I wonder will Hugo be part of her departure i hope not - maybe she will leave with Liam ?????????

----------


## Abbie

She was at her best with jack

----------


## Perdita

Jodi Gordon has angered Channel Seven after defecting to a rival network, according to reports.

The Home and Away star, who recently left the soap after being caught up in a drugs scandal, has reportedly signed a contract with new Channel Nine TV drama Cops LAC.

Seven bosses are believed to be upset with Gordon for begging to be released from her contract with the soap in order for her to have a break from the limelight, only for her to allegedly sign up with another TV show two days later.

A TV insider explained Gordon's departure to The Daily Telegraph: "She was in a real state over everything that went on and wanted to be let go. At first she was offered some time off and because she was still contracted to the network we had a right to hold her to it.

"We said she could come back at any time she wanted but she was really stressed so we ended up letting her go."

Another Seven source said: "It felt like a kick in the teeth when we found out."

A Nine spokesperson said that Gordon had not yet been firmly cast in the new show.

DS

----------


## Perdita

Home and Away star Jodi Gordon has filmed her final scenes with the soap.

The actress spent her last day on set today after five years in the role of Martha MacKenzie, the Herald Sun reports.

Gordon announced that she was leaving Home and Away last month. She has since landed a part in police drama Cops LAC.

In a new statement reflecting on her Summer Bay stint, the star commented: "I've had a wonderful five years with Channel Seven and Home and Away - it's been an amazing experience to be a part of this incredible show. I've learnt so much.''

Gordon confirmed that she would like to work with Seven again in the future, adding: "You never know, Martha might come back to Summer Bay."
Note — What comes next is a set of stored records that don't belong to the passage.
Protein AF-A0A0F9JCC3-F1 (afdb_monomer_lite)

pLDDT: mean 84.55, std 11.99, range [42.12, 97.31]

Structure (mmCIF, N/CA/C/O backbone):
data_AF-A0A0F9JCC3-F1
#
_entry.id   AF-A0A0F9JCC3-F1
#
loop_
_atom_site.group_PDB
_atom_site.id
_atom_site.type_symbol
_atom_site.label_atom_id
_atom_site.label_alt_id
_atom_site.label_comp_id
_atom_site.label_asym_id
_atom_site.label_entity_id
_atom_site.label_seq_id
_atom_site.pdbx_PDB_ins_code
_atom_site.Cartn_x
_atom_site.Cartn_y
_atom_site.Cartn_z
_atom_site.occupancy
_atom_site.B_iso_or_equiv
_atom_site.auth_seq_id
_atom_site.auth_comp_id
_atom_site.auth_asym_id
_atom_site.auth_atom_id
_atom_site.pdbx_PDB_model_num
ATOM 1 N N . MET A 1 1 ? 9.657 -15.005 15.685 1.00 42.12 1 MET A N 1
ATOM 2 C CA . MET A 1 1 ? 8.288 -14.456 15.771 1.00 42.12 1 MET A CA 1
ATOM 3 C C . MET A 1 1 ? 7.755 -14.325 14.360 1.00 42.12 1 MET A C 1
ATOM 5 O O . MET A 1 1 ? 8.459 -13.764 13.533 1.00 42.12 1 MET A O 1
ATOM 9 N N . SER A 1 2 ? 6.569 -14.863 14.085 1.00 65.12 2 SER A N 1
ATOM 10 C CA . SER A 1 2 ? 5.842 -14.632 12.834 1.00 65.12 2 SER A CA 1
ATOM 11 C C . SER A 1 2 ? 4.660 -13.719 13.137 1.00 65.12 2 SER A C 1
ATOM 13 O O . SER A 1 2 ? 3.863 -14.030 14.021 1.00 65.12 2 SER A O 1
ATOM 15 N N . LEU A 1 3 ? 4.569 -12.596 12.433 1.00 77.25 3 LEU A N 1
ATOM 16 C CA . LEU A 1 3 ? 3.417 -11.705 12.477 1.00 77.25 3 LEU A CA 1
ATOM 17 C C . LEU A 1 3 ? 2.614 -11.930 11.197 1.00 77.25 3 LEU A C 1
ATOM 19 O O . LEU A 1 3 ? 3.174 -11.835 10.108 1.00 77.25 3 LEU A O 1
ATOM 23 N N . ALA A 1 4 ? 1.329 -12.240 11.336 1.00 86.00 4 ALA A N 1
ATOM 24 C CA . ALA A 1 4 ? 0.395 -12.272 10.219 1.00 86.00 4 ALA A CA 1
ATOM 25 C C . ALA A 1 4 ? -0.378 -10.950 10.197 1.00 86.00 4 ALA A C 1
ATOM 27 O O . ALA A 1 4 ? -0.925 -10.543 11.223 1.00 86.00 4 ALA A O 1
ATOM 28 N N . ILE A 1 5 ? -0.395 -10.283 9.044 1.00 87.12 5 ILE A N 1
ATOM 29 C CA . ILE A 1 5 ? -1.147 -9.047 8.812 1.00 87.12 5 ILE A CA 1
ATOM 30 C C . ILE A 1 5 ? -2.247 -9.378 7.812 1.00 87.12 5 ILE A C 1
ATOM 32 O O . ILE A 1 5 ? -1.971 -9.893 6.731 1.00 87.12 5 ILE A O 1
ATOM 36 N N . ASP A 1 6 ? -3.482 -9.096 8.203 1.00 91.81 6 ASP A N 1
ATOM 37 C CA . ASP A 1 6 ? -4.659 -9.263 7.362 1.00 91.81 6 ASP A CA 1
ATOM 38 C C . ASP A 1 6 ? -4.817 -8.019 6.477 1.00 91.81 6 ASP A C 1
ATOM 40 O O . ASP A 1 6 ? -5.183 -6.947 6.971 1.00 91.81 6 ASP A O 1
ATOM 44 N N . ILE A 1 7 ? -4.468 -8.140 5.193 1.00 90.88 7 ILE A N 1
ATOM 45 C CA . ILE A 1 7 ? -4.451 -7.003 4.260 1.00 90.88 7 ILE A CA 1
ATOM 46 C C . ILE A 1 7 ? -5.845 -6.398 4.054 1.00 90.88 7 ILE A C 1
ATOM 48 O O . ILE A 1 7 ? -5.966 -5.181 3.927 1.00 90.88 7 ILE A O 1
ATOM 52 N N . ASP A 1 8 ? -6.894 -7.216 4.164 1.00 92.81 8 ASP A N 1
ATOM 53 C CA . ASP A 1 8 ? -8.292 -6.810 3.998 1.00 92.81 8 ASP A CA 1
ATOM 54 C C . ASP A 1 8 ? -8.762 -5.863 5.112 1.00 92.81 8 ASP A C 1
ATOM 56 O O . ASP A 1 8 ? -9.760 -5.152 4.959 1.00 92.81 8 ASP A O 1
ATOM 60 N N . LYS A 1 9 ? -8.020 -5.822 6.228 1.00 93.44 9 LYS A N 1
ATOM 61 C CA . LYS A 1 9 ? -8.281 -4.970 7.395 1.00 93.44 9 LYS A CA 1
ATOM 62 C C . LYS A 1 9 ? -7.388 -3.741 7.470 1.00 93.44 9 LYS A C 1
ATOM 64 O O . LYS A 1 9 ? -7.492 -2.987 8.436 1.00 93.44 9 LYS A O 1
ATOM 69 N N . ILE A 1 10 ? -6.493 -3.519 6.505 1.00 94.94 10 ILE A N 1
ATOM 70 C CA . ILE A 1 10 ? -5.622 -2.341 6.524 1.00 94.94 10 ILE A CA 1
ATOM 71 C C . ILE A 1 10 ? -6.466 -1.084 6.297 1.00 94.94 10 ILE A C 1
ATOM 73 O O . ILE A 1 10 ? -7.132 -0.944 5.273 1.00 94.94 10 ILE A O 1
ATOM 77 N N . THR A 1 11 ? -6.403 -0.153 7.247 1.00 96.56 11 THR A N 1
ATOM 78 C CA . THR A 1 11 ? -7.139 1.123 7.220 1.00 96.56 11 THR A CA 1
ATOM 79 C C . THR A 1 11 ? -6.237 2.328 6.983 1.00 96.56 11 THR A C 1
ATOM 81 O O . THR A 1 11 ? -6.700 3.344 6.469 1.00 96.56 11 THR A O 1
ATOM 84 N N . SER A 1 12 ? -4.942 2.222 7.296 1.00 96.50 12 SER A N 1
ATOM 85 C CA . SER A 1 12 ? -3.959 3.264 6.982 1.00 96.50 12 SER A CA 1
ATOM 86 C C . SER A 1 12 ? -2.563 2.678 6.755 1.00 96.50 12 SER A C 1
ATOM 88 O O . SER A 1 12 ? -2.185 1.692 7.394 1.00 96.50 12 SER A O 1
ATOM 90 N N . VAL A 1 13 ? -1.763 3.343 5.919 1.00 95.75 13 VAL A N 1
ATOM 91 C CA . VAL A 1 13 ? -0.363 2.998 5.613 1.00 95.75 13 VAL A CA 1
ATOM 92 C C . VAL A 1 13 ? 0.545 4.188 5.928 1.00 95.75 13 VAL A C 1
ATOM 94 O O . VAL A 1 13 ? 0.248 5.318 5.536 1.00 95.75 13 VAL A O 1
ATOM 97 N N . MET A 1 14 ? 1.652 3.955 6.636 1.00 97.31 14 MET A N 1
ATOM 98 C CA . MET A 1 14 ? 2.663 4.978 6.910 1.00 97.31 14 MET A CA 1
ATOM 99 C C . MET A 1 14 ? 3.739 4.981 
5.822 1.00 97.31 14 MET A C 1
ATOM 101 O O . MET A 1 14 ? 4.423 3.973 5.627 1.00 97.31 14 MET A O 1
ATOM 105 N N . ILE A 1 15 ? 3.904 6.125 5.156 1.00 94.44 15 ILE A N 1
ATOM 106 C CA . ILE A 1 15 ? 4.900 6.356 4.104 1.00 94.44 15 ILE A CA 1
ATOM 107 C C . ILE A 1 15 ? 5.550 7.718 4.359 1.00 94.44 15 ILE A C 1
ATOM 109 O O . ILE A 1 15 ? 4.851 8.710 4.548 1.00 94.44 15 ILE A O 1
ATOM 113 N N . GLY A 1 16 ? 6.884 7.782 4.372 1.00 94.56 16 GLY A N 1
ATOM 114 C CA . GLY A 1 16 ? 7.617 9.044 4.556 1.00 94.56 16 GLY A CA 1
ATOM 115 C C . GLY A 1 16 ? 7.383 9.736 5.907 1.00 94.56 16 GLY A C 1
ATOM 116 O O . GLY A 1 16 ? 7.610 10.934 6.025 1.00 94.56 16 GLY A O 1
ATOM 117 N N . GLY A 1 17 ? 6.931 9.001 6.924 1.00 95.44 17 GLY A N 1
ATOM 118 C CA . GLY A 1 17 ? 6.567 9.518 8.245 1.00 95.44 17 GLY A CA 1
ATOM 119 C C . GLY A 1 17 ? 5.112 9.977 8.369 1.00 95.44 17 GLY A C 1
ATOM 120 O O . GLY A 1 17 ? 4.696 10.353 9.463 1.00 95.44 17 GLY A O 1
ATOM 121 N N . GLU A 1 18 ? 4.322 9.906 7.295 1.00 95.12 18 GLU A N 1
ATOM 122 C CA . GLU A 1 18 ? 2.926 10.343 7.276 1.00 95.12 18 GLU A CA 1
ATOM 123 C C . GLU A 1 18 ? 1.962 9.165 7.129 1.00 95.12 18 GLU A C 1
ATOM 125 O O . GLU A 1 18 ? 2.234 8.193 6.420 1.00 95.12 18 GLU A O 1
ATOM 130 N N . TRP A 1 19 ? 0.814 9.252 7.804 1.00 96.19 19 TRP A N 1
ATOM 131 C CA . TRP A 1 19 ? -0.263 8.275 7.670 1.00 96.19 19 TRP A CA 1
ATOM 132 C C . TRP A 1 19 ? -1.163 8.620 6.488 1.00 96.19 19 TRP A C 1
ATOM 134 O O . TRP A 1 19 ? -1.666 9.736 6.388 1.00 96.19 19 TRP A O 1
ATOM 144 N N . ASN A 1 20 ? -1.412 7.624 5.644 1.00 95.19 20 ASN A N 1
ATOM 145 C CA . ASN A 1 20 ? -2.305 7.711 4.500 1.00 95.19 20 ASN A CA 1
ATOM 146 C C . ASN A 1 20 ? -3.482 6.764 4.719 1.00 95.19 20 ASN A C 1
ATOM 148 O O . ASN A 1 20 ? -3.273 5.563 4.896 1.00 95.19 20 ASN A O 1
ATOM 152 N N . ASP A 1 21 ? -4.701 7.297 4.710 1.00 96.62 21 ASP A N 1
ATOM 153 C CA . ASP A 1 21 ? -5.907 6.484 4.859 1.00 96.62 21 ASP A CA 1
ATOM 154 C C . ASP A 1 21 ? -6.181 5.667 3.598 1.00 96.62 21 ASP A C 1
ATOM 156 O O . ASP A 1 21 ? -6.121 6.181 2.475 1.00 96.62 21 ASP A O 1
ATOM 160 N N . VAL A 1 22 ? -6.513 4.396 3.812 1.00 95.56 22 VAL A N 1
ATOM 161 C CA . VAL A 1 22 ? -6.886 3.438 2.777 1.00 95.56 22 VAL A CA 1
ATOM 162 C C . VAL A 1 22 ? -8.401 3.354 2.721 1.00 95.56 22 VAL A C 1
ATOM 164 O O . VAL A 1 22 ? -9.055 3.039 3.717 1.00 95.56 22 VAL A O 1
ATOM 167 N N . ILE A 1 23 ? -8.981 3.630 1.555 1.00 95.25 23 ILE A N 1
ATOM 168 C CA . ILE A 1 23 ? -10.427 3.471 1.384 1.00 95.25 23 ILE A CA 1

Last week, it was reported that Amy Mathews (Rachel Armstrong) and Jon Sivewright (Tony Holden) are also leaving the programme.



DS

----------

Dazzle (23-02-2010)

----------


## lizann

Does she leave to be with Hugo maybe?

----------


## Dazzle

I know Hugo will be back, but I don't know if it's permanent.

Martha'd have to be very stupid indeed to take up with him again after what he's done.

----------


## pinkfirefly

Hooray Hooray! about time she left, she is really annoying

----------


## Perdita

Home and Away star Jodi Gordon has failed to secure a role on forthcoming police drama Cops LAC, according to a report.

The actress was last month tipped as a likely recruit for the show after auditioning for a part.

However, The Daily Telegraph has now reported that Gordon was ultimately not chosen for any involvement in the programme.

A source told the newspaper: "Jodi auditioned for the show, but there's no role for her, not even a minor one."

A spokesperson for the Nine Network, which is to broadcast Cops LAC, refused to comment on the report.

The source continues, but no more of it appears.